Saturday, June 27, 2015

Intro to Liberty and Equality Essays
     Be careful what you argue about the SCOTUS opinions the week ending June 26!! The media never explains Court opinions as they are written, only as that particular media group wants them to be interpreted. It’s half-assed reporting of extremely crucial and personal issues to all of us no matter what personal opinion you hold. BE CAREFUL!! These opinions lay the basis for similar arguments regarding other social issues and possible resolution of them! I will post 4 explanations, from MY interpretation as a lawyer and personally interested in issues waiting to be decided in the future. Read them and please leave me a comment, I love this stuff!

Part One, Liberty and Equality Essays, June 26, 2015

Marriage Equality                              
     The Supreme Court’s ruling this week regarding marriage equality was based on 4 precedential principles of 2 US Constitutional rights—LIBERTY, the right to make personal choice; EQUALITY, the right to not be treated differently when you do make that personal choice. No matter which side of this argument you hold, be sure you explain the Court’s opinion under those distinctions. The 4 precedential principles (abbreviated from the syllabus of the opinion of OBERGEFELL ET AL. v. HODGES, DIRECTOR, OHIO DEPARTMENT OF HEALTH, ET AL., Syllabus, No. 14–556, argued 4/28/2015, decided 6/26/2015), and without further legal citations are:
     “First, the right to personal choice regarding marriage is inherent in the concept of individual autonomy. This abiding connection between marriage and LIBERTY is why Loving invalidated interracial marriage bans under the Due Process Clause. Decisions about marriage are among the most intimate that an individual can make.” 

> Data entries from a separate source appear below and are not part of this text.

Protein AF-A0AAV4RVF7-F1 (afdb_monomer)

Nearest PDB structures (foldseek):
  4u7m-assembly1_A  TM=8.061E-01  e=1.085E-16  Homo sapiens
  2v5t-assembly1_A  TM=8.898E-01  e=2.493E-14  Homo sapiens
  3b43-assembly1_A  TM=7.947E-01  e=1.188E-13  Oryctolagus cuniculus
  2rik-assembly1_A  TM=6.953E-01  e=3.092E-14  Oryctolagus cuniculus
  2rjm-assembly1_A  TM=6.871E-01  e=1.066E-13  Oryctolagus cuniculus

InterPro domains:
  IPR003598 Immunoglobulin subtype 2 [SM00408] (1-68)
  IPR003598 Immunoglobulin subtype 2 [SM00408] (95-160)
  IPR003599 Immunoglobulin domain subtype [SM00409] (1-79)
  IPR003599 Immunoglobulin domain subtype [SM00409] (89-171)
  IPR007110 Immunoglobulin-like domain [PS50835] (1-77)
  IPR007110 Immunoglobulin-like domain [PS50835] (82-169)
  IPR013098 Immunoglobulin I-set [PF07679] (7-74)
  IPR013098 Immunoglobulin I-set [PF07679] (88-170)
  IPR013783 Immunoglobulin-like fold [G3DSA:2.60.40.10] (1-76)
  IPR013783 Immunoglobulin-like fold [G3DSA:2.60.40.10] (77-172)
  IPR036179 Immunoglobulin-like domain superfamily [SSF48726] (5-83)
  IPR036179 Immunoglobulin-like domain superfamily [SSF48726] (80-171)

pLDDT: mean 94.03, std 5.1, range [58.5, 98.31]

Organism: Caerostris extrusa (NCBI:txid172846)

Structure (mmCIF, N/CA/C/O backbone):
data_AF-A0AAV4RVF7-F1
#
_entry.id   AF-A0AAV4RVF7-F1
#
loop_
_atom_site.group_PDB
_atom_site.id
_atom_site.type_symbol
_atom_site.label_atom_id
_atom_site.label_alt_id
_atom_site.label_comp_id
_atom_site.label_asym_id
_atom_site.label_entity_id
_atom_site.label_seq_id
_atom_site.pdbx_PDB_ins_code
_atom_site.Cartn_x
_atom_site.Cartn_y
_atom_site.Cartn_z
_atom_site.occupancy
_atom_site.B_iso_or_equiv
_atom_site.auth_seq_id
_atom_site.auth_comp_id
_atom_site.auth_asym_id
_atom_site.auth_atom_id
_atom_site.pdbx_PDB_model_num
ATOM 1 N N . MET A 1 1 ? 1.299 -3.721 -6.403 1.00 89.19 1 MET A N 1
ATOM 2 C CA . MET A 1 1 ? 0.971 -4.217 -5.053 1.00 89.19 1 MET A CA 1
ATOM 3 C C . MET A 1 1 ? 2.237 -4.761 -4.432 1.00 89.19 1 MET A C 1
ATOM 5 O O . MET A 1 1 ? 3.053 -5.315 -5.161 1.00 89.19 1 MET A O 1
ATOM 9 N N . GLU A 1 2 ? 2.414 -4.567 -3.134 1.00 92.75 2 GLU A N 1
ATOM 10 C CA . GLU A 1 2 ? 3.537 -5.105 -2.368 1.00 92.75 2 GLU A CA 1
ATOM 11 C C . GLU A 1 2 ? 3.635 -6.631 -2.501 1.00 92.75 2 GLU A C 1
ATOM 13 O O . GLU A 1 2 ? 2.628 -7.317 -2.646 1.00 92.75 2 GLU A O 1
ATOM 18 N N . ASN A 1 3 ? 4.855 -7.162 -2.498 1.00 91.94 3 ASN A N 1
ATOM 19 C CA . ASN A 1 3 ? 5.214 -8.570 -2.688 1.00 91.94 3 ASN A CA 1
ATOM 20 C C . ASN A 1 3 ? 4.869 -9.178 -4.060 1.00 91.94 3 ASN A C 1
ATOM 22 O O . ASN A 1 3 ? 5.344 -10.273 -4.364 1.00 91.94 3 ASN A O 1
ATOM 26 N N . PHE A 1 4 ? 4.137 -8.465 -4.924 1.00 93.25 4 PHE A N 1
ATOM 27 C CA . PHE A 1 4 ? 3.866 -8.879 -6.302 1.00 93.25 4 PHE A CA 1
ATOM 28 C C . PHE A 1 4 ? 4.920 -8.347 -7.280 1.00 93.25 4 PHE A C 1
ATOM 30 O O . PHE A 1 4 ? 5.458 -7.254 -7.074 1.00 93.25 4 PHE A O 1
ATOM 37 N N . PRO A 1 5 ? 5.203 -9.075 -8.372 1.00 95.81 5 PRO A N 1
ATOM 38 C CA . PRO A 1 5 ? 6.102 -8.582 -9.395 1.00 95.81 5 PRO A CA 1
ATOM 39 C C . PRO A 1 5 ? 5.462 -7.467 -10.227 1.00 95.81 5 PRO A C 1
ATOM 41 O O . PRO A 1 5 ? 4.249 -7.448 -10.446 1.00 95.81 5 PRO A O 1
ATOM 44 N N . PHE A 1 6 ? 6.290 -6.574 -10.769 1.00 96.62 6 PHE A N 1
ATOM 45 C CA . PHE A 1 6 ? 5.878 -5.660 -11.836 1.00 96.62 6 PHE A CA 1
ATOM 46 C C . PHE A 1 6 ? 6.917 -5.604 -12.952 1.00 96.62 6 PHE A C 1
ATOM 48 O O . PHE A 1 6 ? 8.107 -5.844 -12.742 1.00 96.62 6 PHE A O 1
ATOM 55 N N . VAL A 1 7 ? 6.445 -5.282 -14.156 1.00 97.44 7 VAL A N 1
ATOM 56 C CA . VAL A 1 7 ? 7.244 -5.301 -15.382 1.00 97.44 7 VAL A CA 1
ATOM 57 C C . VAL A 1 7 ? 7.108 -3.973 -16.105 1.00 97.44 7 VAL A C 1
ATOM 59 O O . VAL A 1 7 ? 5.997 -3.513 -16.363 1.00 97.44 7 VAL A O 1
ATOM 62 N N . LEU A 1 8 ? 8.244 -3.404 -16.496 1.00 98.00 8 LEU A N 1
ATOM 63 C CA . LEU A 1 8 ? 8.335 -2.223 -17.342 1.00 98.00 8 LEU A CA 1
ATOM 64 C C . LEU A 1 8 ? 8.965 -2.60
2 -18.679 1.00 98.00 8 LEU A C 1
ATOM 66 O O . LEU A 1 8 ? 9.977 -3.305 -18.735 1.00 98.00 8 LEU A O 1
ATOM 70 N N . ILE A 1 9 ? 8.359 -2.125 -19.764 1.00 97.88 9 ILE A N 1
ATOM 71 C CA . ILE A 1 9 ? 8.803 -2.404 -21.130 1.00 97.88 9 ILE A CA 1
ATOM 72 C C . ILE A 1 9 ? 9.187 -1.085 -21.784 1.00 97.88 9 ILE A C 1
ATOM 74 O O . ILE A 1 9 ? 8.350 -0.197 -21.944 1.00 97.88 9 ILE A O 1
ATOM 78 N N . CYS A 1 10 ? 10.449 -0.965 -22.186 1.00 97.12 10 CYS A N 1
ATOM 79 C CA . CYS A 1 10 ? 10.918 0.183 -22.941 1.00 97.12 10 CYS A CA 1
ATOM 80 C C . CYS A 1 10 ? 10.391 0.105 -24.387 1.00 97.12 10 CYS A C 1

     “Second, ‘the right is fundamental because it supports a two-person union unlike any other in its importance to the committed individuals. The intimate association protected by this right was central to Griswold v. Connecticut, which held the Constitution protects the right of married couples to use contraception, and was acknowledged in Turner. Same-sex couples have the same right as opposite-sex couples to enjoy intimate association’ (meaning the LIBERTY to decide), ‘a right extending beyond mere freedom from laws making same-sex intimacy a criminal offense.’”

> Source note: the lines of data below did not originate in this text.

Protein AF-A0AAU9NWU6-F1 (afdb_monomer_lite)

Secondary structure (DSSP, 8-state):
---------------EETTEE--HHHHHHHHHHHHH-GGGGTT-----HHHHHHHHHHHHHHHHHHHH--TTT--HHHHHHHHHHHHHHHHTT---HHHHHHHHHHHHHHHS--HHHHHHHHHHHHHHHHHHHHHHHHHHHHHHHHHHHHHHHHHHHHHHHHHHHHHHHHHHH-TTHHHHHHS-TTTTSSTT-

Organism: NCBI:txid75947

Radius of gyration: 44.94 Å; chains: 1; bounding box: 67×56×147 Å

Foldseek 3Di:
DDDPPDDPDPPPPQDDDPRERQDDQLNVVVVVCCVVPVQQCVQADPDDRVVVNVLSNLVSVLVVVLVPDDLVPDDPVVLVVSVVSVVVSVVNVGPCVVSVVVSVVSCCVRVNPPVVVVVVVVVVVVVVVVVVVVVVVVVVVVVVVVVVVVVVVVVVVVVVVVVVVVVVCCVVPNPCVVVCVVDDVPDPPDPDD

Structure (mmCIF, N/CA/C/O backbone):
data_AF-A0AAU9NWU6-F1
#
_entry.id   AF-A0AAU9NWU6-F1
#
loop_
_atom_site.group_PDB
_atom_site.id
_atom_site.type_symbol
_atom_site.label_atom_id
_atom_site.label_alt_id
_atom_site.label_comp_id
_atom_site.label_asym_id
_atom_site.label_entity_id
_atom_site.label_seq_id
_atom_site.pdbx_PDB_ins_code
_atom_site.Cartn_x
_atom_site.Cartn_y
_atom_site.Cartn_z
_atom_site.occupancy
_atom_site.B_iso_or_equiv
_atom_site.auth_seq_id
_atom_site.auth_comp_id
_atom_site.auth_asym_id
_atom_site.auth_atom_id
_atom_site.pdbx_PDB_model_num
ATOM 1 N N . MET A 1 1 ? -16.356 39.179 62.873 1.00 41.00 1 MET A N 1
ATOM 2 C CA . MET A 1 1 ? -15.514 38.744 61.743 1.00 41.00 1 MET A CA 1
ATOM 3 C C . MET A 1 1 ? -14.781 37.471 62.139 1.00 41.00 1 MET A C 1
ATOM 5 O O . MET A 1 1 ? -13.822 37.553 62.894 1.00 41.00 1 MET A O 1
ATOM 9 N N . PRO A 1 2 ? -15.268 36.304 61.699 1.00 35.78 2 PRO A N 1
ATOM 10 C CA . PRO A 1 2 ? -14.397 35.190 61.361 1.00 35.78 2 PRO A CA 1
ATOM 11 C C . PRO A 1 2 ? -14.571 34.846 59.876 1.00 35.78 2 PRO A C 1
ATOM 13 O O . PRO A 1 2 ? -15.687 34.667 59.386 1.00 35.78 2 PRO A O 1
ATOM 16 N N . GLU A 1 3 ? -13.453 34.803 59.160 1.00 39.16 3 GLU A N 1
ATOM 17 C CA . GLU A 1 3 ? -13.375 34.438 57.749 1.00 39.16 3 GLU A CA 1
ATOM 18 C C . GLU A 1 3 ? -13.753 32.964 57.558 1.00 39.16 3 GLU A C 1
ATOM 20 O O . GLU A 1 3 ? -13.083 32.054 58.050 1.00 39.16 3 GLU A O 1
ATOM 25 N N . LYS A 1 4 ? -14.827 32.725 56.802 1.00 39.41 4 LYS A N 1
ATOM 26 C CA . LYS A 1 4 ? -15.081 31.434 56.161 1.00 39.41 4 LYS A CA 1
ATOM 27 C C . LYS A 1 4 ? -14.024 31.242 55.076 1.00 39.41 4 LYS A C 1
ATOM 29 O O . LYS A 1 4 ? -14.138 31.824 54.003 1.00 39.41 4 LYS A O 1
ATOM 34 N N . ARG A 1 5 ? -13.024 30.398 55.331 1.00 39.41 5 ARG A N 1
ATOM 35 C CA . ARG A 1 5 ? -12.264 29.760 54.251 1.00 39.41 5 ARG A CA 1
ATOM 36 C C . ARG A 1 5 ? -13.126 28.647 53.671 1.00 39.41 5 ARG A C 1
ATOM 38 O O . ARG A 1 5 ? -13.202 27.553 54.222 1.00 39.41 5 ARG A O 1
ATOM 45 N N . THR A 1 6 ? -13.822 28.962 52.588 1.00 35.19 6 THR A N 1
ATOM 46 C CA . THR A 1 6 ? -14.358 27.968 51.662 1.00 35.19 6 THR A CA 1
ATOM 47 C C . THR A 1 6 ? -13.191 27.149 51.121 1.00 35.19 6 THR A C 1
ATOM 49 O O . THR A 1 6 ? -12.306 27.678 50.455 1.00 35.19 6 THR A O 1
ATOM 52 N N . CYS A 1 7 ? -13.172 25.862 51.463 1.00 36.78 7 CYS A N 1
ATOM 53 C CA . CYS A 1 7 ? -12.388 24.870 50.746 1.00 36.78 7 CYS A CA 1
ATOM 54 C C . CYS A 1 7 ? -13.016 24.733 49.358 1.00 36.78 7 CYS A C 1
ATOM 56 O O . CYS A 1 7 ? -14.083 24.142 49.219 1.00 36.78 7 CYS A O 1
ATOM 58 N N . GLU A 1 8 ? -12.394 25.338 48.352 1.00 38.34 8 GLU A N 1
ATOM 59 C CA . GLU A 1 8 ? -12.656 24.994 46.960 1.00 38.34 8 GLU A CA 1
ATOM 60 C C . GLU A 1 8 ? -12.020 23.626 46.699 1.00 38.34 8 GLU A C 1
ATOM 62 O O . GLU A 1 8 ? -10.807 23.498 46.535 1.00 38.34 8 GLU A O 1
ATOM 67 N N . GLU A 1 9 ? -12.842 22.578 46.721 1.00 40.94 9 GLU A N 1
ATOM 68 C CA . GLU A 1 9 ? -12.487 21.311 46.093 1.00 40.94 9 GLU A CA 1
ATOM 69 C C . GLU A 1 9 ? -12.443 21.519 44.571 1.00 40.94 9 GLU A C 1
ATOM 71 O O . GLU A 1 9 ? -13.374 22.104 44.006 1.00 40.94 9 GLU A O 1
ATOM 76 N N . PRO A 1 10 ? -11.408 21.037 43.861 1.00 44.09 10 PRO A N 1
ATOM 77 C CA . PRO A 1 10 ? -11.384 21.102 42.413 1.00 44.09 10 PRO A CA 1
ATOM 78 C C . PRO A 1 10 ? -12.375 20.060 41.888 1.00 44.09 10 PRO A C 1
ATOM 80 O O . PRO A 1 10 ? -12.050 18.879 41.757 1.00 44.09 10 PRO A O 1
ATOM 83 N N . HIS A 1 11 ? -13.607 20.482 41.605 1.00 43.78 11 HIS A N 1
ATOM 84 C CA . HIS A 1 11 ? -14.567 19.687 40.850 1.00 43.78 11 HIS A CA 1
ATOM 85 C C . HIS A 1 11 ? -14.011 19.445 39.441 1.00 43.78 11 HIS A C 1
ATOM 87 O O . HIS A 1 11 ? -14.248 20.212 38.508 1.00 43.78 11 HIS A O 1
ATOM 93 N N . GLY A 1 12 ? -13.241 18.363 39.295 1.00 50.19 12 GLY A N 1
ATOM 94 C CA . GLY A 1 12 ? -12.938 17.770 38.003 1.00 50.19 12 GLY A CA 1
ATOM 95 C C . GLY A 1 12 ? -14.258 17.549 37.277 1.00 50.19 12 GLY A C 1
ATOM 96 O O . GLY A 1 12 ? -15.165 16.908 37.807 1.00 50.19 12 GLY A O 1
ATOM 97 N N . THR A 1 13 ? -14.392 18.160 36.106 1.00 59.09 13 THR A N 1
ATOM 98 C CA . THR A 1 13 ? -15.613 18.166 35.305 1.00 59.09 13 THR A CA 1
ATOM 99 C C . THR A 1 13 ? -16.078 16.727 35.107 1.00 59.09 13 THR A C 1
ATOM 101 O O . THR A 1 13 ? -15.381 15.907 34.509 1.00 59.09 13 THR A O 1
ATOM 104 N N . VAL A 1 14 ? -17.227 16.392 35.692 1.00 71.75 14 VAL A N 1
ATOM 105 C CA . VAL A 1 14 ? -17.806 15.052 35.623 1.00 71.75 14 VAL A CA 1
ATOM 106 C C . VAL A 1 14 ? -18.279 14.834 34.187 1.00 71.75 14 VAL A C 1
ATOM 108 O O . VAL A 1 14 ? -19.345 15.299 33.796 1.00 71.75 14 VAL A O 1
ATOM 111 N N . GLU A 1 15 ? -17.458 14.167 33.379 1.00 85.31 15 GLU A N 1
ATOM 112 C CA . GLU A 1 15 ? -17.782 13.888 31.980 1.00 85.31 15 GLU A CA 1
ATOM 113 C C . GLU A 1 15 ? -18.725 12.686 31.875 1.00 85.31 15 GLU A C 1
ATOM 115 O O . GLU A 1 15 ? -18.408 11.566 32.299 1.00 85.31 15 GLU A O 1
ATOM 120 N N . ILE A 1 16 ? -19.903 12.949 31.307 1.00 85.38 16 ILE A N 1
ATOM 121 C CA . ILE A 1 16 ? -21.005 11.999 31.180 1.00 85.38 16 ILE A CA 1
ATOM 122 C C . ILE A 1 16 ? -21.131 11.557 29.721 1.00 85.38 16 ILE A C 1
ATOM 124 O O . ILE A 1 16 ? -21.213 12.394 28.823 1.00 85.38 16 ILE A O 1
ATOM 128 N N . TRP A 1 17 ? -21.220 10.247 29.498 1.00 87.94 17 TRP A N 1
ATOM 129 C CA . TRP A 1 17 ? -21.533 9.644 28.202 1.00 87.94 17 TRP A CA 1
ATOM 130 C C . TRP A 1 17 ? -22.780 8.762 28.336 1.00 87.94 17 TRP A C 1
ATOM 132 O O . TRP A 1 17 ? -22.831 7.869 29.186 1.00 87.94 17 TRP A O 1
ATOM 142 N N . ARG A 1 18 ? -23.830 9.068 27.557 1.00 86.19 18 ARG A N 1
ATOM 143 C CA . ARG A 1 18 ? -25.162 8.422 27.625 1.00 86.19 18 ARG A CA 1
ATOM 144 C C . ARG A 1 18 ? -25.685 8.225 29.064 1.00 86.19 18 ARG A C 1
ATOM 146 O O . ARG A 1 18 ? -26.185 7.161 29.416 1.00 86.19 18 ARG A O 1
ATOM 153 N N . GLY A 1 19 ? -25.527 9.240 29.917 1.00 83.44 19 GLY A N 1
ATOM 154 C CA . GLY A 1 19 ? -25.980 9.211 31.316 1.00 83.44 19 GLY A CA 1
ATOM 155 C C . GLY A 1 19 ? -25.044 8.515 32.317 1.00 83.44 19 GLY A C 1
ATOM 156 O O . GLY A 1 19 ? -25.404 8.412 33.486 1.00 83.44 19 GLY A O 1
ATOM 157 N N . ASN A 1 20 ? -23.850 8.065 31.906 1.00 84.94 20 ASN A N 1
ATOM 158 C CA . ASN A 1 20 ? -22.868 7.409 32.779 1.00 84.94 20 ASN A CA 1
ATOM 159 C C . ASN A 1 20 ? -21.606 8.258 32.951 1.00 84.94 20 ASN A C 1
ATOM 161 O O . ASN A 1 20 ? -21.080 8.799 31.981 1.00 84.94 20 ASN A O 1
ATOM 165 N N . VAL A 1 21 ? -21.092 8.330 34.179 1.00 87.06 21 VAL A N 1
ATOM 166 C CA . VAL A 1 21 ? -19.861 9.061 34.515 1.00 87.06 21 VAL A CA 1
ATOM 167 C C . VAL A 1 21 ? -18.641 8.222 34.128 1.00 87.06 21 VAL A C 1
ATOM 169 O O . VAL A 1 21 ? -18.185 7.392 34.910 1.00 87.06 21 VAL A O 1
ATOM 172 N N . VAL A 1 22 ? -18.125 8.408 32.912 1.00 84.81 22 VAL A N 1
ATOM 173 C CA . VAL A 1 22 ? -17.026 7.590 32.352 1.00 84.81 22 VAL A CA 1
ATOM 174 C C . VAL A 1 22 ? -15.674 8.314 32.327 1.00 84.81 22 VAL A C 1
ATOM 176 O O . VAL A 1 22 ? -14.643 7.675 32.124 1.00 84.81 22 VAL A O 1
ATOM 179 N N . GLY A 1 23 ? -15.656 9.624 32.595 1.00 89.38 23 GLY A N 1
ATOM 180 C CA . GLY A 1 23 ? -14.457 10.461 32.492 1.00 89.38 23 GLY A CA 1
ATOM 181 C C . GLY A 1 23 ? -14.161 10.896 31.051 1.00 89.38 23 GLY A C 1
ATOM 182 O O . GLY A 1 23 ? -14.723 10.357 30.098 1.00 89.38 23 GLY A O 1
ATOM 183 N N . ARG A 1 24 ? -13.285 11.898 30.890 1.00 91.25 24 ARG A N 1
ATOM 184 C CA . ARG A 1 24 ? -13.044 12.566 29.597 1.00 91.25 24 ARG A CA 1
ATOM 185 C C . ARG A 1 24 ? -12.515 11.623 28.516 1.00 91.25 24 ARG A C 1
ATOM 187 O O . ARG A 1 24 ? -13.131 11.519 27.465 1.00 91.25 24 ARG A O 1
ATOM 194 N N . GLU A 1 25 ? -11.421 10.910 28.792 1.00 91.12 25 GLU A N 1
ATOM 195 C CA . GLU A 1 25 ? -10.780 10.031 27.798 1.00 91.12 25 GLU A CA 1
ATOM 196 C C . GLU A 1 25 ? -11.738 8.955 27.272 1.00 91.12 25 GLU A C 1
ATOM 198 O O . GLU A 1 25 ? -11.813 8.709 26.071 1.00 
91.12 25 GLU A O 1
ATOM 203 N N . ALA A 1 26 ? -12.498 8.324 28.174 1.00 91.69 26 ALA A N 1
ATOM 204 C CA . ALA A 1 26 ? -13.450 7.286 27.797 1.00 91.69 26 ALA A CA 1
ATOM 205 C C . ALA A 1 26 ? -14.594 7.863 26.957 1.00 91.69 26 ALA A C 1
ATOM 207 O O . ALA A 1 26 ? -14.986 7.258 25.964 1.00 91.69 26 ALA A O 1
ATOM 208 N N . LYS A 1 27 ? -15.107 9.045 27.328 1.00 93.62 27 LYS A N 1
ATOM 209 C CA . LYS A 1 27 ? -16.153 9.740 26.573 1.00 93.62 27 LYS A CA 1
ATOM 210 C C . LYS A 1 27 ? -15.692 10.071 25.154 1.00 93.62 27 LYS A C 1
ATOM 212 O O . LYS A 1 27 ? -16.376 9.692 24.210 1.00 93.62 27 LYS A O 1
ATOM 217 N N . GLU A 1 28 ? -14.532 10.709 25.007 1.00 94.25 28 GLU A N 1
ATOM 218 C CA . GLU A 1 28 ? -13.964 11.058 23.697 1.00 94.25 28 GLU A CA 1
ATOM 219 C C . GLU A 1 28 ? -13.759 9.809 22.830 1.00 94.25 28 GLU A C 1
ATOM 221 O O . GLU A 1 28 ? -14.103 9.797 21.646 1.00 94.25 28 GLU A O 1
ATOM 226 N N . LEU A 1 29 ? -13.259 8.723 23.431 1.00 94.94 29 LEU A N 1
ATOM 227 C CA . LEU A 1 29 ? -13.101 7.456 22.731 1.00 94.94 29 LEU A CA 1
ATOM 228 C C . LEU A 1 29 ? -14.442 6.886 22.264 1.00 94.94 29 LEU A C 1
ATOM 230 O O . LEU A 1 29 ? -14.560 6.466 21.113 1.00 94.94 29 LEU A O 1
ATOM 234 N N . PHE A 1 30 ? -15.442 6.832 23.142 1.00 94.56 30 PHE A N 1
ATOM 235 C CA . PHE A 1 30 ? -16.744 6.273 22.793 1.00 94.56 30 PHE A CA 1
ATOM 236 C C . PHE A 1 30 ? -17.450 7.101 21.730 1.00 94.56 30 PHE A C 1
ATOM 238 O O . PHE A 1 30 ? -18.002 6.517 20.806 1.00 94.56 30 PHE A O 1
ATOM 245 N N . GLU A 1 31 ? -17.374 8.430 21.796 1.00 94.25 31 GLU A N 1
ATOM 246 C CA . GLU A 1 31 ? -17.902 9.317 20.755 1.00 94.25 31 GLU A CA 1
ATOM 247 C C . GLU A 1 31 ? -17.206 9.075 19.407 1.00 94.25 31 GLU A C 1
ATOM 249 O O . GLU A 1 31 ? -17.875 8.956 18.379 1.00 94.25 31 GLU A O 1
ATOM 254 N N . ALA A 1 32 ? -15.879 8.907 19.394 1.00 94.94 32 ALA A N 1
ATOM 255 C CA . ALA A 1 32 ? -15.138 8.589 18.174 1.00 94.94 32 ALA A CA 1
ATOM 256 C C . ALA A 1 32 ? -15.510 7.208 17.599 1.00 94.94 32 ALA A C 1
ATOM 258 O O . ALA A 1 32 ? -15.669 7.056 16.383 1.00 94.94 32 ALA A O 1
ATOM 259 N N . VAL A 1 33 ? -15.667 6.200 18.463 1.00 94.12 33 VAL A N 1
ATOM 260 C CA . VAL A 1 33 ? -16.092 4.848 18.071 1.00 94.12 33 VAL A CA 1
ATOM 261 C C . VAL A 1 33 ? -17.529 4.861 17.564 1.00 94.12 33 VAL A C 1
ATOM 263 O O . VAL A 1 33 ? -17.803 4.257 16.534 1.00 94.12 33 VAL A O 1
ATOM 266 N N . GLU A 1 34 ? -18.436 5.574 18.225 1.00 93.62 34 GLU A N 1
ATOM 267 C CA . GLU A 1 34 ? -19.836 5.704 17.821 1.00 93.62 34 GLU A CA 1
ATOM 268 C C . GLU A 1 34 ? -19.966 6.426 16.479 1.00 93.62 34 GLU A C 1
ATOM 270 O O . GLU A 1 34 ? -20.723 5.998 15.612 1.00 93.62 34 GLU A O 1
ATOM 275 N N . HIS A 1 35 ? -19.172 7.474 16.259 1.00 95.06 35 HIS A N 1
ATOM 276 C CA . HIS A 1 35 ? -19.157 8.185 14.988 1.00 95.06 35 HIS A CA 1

“A third basis for protecting the right to marry is that it safeguards children and families and thus draws meaning (EQUALITY) from related rights of childrearing, procreation, and education. Without the recognition, stability, and predictability marriage offers, children suffer the stigma of knowing their families are somehow lesser. They also suffer the significant material costs of being raised by unmarried parents, relegated to a more difficult and uncertain family life. The marriage laws at issue thus harm and humiliate the children of same-sex couples. This does not mean that the right to marry is less meaningful for those who do not or cannot have children. Precedent protects the right of a married couple not to procreate, so the right to marry cannot be conditioned on the capacity or commitment to procreate.” 
     “Finally, this Court’s cases and the Nation’s traditions make clear that marriage is a keystone of the Nation’s social order. States have contributed to the fundamental character of marriage by placing it at the center of many facets of the legal and social order. There is no difference between same- and opposite-sex couples with respect to this principle, yet same-sex couples are denied the constellation of benefits that the States have linked to marriage”(EQUALITY) “and are consigned to an instability many opposite-sex couples would find intolerable. It is demeaning to lock same-sex couples out of a central institution of the Nation’s society, for they too may aspire to the transcendent purposes of marriage.”